I researched sorts and found the lambda...function, so I started to implement
new_file_data = sorted(new_file_data, key=lambda item: item[0])
but element [0] was just the " at the BOL.
I also noted that I needed to instruct that the date was not in, possibly, the correct format, which led me to this construct:
sorted(new_file_data, key=lambda d: datetime.strptime(d, '%d/%m/%Y'))
I get, loosely, the 'map' construct but not how to combine such that I can just reference element[0] as well as how to reference it (datewise)
and now I'm here, hopefully someone could push me over this hurdle?
I think I need to [have] split the list better to start with so each line is an element - I did at one point get a sorted result but all the fields got globbed together, values (sorted) then dates then words etc
So if anyone could offer some advice on my failed list manipulation and how to structure that sort-lambda.
thanks to those who have the time and know how to respond to such starter queries.
If I understand correctly you want to read the contents of the csv and sort them by date.
Given the contents of data.csv
"08/04/2015","Balance","5,804.30","Current Balance for account 123S14"
"08/04/2015","Balance","5,804.30","Available Balance for account 123S14"
"02/03/2015","241.25","Transaction description","2,620.09"
"02/03/2015","-155.49","Transaction description","2,464.60"
"03/03/2015","82.00","Transaction description","2,546.60"
"03/03/2015","243.25","Transaction description","2,789.85"
"03/03/2015","-334.81","Transaction description","2,339.12"
"04/03/2015","-25.05","Transaction description","2,314.07"

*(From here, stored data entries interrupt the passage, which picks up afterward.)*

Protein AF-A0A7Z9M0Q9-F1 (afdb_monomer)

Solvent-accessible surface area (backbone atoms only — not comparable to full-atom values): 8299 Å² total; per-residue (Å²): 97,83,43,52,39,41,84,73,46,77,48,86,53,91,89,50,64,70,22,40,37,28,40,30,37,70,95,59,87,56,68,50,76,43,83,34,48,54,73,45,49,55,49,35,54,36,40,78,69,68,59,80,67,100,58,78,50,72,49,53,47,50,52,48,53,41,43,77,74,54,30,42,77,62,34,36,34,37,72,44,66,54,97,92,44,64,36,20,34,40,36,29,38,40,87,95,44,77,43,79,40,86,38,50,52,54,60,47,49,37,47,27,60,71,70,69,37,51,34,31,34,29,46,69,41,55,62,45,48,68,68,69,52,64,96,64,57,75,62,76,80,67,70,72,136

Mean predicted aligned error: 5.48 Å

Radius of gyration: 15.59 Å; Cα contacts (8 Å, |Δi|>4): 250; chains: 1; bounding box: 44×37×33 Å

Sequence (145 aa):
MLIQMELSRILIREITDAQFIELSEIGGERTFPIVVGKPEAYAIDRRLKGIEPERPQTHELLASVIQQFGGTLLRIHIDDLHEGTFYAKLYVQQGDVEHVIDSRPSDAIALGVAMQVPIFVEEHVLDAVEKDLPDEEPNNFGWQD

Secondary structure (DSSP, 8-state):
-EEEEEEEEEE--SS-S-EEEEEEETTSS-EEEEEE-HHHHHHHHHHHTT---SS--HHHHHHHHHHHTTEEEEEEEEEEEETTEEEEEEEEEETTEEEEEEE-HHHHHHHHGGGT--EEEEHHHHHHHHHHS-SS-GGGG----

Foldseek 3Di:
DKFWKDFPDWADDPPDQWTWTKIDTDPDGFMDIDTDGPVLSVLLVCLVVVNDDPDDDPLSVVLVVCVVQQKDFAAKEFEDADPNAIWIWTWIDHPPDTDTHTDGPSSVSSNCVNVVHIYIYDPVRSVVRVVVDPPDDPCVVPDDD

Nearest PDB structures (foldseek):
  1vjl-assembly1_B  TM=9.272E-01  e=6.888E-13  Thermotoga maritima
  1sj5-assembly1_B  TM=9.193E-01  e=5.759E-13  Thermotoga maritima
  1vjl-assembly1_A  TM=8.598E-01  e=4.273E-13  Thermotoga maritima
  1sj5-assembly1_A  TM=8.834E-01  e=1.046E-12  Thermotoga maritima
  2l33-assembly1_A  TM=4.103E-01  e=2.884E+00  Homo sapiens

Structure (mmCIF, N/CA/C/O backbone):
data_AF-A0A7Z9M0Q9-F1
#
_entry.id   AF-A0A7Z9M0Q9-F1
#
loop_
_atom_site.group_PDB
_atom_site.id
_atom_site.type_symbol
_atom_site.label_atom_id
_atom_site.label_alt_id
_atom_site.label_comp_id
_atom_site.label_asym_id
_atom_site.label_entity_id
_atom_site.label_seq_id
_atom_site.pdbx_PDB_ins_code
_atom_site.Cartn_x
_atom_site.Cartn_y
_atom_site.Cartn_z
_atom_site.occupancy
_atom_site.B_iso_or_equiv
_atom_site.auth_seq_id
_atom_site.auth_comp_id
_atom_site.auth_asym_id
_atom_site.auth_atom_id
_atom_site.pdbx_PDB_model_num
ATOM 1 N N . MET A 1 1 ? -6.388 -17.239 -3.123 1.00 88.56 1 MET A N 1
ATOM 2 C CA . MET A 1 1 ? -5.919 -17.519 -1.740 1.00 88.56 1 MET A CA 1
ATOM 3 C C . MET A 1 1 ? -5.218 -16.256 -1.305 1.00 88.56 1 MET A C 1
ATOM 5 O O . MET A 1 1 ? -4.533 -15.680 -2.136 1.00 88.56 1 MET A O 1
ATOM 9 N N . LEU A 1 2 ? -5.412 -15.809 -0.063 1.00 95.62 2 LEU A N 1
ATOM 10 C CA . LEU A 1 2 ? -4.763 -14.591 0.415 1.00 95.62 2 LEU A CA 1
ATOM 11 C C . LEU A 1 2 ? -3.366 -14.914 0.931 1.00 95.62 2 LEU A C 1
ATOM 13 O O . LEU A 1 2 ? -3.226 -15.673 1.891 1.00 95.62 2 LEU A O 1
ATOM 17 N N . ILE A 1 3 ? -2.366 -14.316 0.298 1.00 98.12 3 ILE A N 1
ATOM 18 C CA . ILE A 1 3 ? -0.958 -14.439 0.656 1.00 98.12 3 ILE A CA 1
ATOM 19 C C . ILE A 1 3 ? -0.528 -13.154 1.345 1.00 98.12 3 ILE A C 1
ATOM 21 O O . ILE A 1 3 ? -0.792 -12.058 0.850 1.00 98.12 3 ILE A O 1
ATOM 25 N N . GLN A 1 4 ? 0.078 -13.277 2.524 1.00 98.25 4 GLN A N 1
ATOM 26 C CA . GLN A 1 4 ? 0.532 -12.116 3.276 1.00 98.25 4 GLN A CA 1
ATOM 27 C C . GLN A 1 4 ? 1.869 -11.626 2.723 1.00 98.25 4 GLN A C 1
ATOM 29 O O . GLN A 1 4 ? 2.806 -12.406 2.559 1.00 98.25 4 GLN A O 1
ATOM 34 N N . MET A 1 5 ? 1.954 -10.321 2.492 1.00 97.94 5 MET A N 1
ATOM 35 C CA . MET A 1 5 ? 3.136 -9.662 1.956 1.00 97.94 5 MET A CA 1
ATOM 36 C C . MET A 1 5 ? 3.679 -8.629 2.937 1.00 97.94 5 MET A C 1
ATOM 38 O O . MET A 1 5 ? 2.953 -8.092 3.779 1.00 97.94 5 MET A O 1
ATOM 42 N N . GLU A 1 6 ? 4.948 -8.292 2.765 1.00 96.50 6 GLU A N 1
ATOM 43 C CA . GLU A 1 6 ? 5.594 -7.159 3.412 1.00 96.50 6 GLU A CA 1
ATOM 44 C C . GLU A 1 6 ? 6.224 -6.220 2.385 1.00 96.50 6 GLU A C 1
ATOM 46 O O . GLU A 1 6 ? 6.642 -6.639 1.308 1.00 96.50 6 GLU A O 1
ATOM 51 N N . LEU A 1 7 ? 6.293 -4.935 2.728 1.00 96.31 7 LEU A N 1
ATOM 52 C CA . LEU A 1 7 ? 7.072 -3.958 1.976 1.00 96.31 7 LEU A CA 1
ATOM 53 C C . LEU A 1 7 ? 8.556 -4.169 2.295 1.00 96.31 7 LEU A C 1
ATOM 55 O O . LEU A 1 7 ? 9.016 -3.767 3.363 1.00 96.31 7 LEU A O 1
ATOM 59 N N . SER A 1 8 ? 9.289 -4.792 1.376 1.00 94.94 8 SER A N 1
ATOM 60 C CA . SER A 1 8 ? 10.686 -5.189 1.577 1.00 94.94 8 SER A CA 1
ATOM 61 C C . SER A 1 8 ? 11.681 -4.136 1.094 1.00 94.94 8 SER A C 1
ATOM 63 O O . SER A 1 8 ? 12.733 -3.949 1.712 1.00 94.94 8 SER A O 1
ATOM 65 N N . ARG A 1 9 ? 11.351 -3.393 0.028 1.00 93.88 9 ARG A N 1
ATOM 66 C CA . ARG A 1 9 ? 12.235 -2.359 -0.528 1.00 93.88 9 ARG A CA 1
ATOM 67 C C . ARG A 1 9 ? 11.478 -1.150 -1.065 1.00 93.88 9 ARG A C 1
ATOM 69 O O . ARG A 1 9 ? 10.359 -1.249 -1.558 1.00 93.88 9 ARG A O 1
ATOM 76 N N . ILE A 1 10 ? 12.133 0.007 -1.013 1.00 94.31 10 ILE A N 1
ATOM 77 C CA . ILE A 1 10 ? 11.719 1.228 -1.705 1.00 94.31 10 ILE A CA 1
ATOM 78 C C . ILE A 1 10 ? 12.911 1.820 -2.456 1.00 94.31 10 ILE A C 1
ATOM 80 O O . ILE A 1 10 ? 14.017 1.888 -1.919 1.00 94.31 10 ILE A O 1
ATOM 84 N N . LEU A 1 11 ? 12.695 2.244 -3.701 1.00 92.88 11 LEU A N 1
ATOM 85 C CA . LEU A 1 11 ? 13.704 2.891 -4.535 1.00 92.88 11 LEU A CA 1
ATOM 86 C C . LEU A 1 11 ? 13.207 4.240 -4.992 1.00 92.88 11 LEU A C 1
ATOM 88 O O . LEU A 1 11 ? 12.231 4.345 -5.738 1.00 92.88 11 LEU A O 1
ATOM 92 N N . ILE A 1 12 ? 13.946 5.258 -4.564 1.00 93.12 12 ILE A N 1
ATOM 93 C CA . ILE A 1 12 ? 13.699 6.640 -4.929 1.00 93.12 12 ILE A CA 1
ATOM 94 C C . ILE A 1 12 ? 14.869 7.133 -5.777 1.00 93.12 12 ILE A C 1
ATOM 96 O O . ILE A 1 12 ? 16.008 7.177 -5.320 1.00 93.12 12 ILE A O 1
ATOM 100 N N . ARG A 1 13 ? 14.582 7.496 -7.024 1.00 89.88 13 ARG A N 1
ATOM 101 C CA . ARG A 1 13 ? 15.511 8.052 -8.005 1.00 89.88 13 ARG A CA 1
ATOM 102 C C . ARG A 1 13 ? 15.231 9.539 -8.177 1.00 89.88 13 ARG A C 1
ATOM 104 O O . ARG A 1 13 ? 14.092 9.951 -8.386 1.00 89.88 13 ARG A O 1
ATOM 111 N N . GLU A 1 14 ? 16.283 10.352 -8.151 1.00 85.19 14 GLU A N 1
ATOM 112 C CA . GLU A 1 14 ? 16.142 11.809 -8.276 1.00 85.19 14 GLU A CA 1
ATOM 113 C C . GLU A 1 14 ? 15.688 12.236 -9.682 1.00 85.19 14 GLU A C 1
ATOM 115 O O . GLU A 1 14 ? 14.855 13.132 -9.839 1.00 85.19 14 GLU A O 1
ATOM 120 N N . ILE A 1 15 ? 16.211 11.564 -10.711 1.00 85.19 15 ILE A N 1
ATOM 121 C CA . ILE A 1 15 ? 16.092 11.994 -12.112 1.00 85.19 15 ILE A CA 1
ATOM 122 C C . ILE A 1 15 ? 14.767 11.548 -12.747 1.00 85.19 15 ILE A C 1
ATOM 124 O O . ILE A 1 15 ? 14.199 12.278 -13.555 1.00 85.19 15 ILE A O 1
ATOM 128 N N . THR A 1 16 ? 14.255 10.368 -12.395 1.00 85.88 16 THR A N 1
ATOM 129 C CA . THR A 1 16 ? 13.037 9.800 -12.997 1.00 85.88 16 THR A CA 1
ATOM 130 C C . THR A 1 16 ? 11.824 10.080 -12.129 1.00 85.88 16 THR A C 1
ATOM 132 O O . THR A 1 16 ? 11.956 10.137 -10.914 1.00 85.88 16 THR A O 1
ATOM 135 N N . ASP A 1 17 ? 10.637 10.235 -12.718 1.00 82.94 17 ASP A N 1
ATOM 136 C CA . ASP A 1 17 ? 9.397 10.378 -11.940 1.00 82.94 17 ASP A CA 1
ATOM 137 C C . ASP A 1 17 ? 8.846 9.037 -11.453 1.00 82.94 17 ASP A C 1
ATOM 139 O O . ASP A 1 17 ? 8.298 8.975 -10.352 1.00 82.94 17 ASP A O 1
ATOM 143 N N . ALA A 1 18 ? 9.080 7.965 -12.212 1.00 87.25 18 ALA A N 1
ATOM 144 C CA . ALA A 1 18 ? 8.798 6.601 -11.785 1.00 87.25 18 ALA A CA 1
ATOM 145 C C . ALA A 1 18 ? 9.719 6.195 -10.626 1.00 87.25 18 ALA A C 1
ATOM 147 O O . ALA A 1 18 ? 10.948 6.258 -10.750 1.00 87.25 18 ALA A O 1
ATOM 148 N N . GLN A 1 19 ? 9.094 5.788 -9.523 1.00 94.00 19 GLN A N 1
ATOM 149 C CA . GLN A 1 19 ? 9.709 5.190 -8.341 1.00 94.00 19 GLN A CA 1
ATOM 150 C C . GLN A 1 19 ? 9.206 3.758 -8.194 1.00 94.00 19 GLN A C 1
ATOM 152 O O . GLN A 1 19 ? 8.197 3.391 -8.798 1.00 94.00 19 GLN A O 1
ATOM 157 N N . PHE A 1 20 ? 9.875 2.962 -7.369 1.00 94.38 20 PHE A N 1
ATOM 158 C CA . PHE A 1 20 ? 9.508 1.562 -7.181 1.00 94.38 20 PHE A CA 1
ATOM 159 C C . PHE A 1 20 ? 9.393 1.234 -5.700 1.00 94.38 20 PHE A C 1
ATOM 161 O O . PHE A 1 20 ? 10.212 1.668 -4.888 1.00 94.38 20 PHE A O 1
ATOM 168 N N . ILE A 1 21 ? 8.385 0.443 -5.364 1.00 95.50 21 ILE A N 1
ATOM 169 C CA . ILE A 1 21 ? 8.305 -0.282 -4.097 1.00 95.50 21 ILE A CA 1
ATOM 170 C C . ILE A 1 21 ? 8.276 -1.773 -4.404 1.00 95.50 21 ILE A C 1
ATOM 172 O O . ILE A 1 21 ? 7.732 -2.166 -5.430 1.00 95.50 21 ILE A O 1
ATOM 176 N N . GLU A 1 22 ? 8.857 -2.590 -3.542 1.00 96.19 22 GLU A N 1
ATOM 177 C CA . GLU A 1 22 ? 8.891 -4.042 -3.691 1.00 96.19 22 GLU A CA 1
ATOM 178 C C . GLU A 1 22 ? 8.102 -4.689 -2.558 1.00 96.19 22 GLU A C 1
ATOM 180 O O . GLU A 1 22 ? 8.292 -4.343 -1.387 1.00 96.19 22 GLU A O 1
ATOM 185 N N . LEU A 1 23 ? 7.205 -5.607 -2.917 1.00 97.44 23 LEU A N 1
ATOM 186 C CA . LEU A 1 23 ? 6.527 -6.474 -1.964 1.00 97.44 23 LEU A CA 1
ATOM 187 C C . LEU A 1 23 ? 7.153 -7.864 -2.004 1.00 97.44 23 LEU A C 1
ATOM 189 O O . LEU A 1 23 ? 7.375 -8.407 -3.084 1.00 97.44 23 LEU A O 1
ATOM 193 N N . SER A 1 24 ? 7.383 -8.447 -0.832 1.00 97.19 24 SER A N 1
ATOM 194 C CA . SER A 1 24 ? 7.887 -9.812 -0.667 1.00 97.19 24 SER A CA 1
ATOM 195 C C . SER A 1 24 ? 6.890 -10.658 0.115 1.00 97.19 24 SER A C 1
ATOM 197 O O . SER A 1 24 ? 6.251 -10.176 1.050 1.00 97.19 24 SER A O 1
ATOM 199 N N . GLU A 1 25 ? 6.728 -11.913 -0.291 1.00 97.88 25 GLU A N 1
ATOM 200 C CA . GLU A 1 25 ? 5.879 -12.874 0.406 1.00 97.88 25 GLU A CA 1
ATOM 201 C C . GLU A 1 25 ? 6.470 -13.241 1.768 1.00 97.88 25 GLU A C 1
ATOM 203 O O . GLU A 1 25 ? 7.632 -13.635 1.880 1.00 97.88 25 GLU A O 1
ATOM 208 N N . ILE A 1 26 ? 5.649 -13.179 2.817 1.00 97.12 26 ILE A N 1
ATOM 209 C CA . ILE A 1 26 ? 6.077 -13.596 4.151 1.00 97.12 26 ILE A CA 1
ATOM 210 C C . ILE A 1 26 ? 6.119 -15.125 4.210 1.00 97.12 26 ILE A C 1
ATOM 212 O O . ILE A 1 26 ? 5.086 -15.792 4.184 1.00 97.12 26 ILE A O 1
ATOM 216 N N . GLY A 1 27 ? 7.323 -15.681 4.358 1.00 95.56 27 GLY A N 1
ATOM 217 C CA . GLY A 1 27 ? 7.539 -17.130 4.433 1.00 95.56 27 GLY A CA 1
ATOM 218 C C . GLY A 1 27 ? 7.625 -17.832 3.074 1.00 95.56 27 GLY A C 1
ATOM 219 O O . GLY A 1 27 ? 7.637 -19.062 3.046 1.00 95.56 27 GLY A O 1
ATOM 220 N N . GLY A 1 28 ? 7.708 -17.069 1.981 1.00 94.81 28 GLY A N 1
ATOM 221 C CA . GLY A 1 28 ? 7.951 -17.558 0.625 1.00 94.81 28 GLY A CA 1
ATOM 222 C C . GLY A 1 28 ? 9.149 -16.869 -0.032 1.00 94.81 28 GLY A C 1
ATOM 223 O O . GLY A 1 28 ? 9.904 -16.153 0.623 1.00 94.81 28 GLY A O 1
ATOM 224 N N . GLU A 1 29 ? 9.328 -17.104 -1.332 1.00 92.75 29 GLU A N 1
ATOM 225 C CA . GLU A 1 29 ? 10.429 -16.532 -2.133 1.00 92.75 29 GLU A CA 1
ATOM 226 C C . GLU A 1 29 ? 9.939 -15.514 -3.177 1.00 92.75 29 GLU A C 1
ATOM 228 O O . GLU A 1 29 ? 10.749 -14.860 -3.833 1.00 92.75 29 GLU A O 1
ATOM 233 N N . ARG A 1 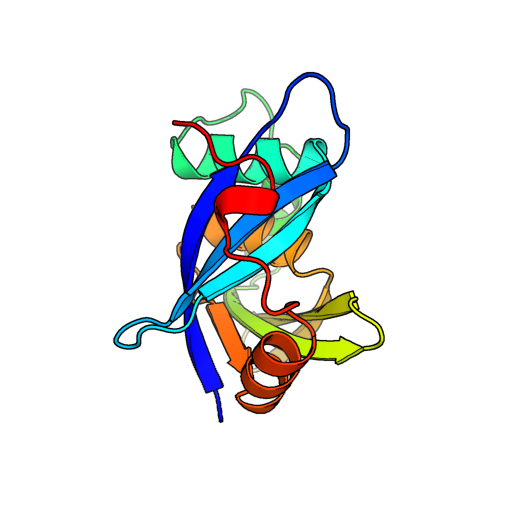30 ? 8.616 -15.359 -3.339 1.00 95.19 30 ARG A N 1
ATOM 234 C CA . ARG A 1 30 ? 8.023 -14.491 -4.361 1.00 95.19 30 ARG A CA 1
ATOM 235 C C . ARG A 1 30 ? 8.176 -13.023 -3.981 1.00 95.19 30 ARG A C 1
ATOM 237 O O . ARG A 1 30 ? 7.877 -12.619 -2.854 1.00 95.19 30 ARG A O 1
ATOM 244 N N . THR A 1 31 ? 8.601 -12.208 -4.940 1.00 95.69 31 THR A N 1
ATOM 245 C CA . THR A 1 31 ? 8.659 -10.748 -4.810 1.00 95.69 31 THR A CA 1
ATOM 246 C C . THR A 1 31 ? 8.144 -10.104 -6.085 1.00 95.69 31 THR A C 1
ATOM 248 O O . THR A 1 31 ? 8.204 -10.708 -7.158 1.00 95.69 31 THR A O 1
ATOM 251 N N . PHE A 1 32 ? 7.637 -8.876 -5.978 1.00 94.81 32 PHE A N 1
ATOM 252 C CA . PHE A 1 32 ? 7.367 -8.077 -7.162 1.00 94.81 32 PHE A CA 1
ATOM 253 C C . PHE A 1 32 ? 7.440 -6.569 -6.926 1.00 94.81 32 PHE A C 1
ATOM 255 O O . PHE A 1 32 ? 7.074 -6.083 -5.848 1.00 94.81 32 PHE A O 1
ATOM 262 N N . PRO A 1 33 ? 7.869 -5.803 -7.946 1.00 93.94 33 PRO A N 1
ATOM 263 C CA . PRO A 1 33 ? 7.859 -4.354 -7.893 1.00 93.94 33 PRO A CA 1
ATOM 264 C C . PRO A 1 33 ? 6.484 -3.776 -8.264 1.00 93.94 33 PRO A C 1
ATOM 266 O O . PRO A 1 33 ? 5.784 -4.277 -9.141 1.00 93.94 33 PRO A O 1
ATOM 269 N N . ILE A 1 34 ? 6.141 -2.641 -7.659 1.00 93.62 34 ILE A N 1
ATOM 270 C CA . ILE A 1 34 ? 5.031 -1.772 -8.058 1.00 93.62 34 ILE A CA 1
ATOM 271 C C . ILE A 1 34 ? 5.609 -0.398 -8.396 1.00 93.62 34 ILE A C 1
ATOM 273 O O . ILE A 1 34 ? 6.329 0.206 -7.593 1.00 93.62 34 ILE A O 1
ATOM 277 N N . VAL A 1 35 ? 5.276 0.110 -9.584 1.00 91.94 35 VAL A N 1
ATOM 278 C CA . VAL A 1 35 ? 5.638 1.470 -10.000 1.00 91.94 35 VAL A CA 1
ATOM 279 C C . VAL A 1 35 ? 4.739 2.472 -9.285 1.00 91.94 35 VAL A C 1
ATOM 281 O O . VAL A 1 35 ? 3.514 2.372 -9.336 1.00 91.94 35 VAL A O 1
ATOM 284 N N . VAL A 1 36 ? 5.345 3.467 -8.645 1.00 93.19 36 VAL A N 1
ATOM 285 C CA . VAL A 1 36 ? 4.636 4.530 -7.927 1.00 93.19 36 VAL A CA 1
ATOM 286 C C . VAL A 1 36 ? 5.190 5.905 -8.297 1.00 93.19 36 VAL A C 1
ATOM 288 O O . VAL A 1 36 ? 6.286 6.035 -8.848 1.00 93.19 36 VAL A O 1
ATOM 291 N N . GLY A 1 37 ? 4.425 6.955 -8.001 1.00 91.19 37 GLY A N 1
ATOM 292 C CA . GLY A 1 37 ? 4.887 8.330 -8.148 1.00 91.19 37 GLY A CA 1
ATOM 293 C C . GLY A 1 37 ? 5.830 8.755 -7.019 1.00 91.19 37 GLY A C 1
ATOM 294 O O . GLY A 1 37 ? 5.862 8.165 -5.935 1.00 91.19 37 GLY A O 1
ATOM 295 N N . LYS A 1 38 ? 6.586 9.836 -7.254 1.00 92.62 38 LYS A N 1
ATOM 296 C CA . LYS A 1 38 ? 7.407 10.494 -6.220 1.00 92.62 38 LYS A CA 1
ATOM 297 C C . LYS A 1 38 ? 6.620 10.825 -4.942 1.00 92.62 38 LYS A C 1
ATOM 299 O O . LYS A 1 38 ? 7.134 10.511 -3.868 1.00 92.62 38 LYS A O 1
ATOM 304 N N . PRO A 1 39 ? 5.420 11.444 -4.996 1.00 91.00 39 PRO A N 1
ATOM 305 C CA . PRO A 1 39 ? 4.691 11.808 -3.781 1.00 91.00 39 PRO A CA 1
ATOM 306 C C . PRO A 1 39 ? 4.390 10.605 -2.883 1.00 91.00 39 PRO A C 1
ATOM 308 O O . PRO A 1 39 ? 4.587 10.682 -1.670 1.00 91.00 39 PRO A O 1
ATOM 311 N N . GLU A 1 40 ? 3.961 9.490 -3.474 1.00 92.88 40 GLU A N 1
ATOM 312 C CA . GLU A 1 40 ? 3.657 8.253 -2.761 1.00 92.88 40 GLU A CA 1
ATOM 313 C C . GLU A 1 40 ? 4.929 7.615 -2.192 1.00 92.88 40 GLU A C 1
ATOM 315 O O . GLU A 1 40 ? 4.970 7.291 -1.004 1.00 92.88 40 GLU A O 1
ATOM 320 N N . ALA A 1 41 ? 6.000 7.526 -2.988 1.00 94.44 41 ALA A N 1
ATOM 321 C CA . ALA A 1 41 ? 7.273 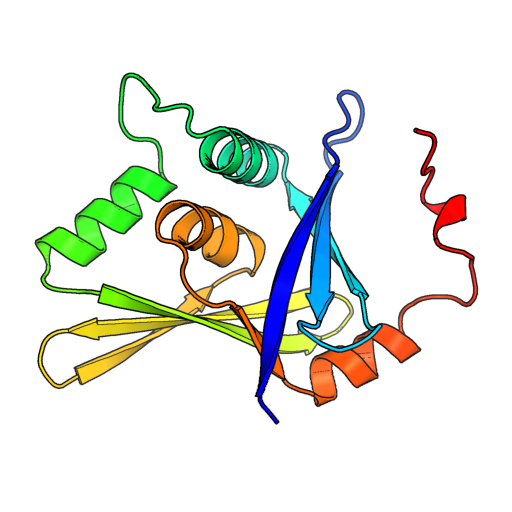6.972 -2.533 1.00 94.44 41 ALA A CA 1
ATOM 322 C C . ALA A 1 41 ? 7.847 7.745 -1.333 1.00 94.44 41 ALA A C 1
ATOM 324 O O . ALA A 1 41 ? 8.188 7.151 -0.312 1.00 94.44 41 ALA A O 1
ATOM 325 N N . TYR A 1 42 ? 7.888 9.080 -1.399 1.00 93.69 42 TYR A N 1
ATOM 326 C CA . TYR A 1 42 ? 8.358 9.897 -0.276 1.00 93.69 42 TYR A CA 1
ATOM 327 C C . TYR A 1 42 ? 7.437 9.813 0.946 1.00 93.69 42 TYR A C 1
ATOM 329 O O . TYR A 1 42 ? 7.911 9.905 2.081 1.00 93.69 42 TYR A O 1
ATOM 337 N N . ALA A 1 43 ? 6.125 9.648 0.752 1.00 93.81 43 ALA A N 1
ATOM 338 C CA . ALA A 1 43 ? 5.196 9.448 1.861 1.00 93.81 43 ALA A CA 1
ATOM 339 C C . ALA A 1 43 ? 5.439 8.114 2.584 1.00 93.81 43 ALA A C 1
ATOM 341 O O . ALA A 1 43 ? 5.362 8.086 3.816 1.00 93.81 43 ALA A O 1
ATOM 342 N N . ILE A 1 44 ? 5.752 7.050 1.838 1.00 94.94 44 ILE A N 1
ATOM 343 C CA . ILE A 1 44 ? 6.101 5.723 2.362 1.00 94.94 44 ILE A CA 1
ATOM 344 C C . ILE A 1 44 ? 7.464 5.761 3.068 1.00 94.94 44 ILE A C 1
ATOM 346 O O . ILE A 1 44 ? 7.547 5.398 4.240 1.00 94.94 44 ILE A O 1
ATOM 350 N N . ASP A 1 45 ? 8.510 6.264 2.403 1.00 94.44 45 ASP A N 1
ATOM 351 C CA . ASP A 1 45 ? 9.880 6.343 2.941 1.00 94.44 45 ASP A CA 1
ATOM 352 C C . ASP A 1 45 ? 9.930 7.105 4.270 1.00 94.44 45 ASP A C 1
ATOM 354 O O . ASP A 1 45 ? 10.494 6.635 5.260 1.00 94.44 45 ASP A O 1
ATOM 358 N N . ARG A 1 46 ? 9.267 8.264 4.324 1.00 93.44 46 ARG A N 1
ATOM 359 C CA . ARG A 1 46 ? 9.198 9.080 5.537 1.00 93.44 46 ARG A CA 1
ATOM 360 C C . ARG A 1 46 ? 8.577 8.309 6.709 1.00 93.44 46 ARG A C 1
ATOM 362 O O . ARG A 1 46 ? 9.087 8.386 7.826 1.00 93.44 46 ARG A O 1
ATOM 369 N N . ARG A 1 47 ? 7.489 7.572 6.459 1.00 90.75 47 ARG A N 1
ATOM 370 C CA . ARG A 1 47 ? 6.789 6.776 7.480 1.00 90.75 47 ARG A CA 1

I would use the csv-module to read the data.
import csv
with open('data.csv') as f:
data = [row for row in csv.reader(f)]
Which gives:
>>> data
[['08/04/2015', 'Balance', '5,804.30', 'Current Balance for account 123S14'],
['08/04/2015', 'Balance', '5,804.30', 'Available Balance for account 123S14'],
['02/03/2015', '241.25', 'Transaction description', '2,620.09'],
['02/03/2015', '-155.49', 'Transaction description', '2,464.60'],
['03/03/2015', '82.00', 'Transaction description', '2,546.60'],
['03/03/2015', '243.25', 'Transaction description', '2,789.85'],
['03/03/2015', '-334.81', 'Transaction description', '2,339.12'],
['04/03/2015', '-25.05', 'Transaction description', '2,314.07']]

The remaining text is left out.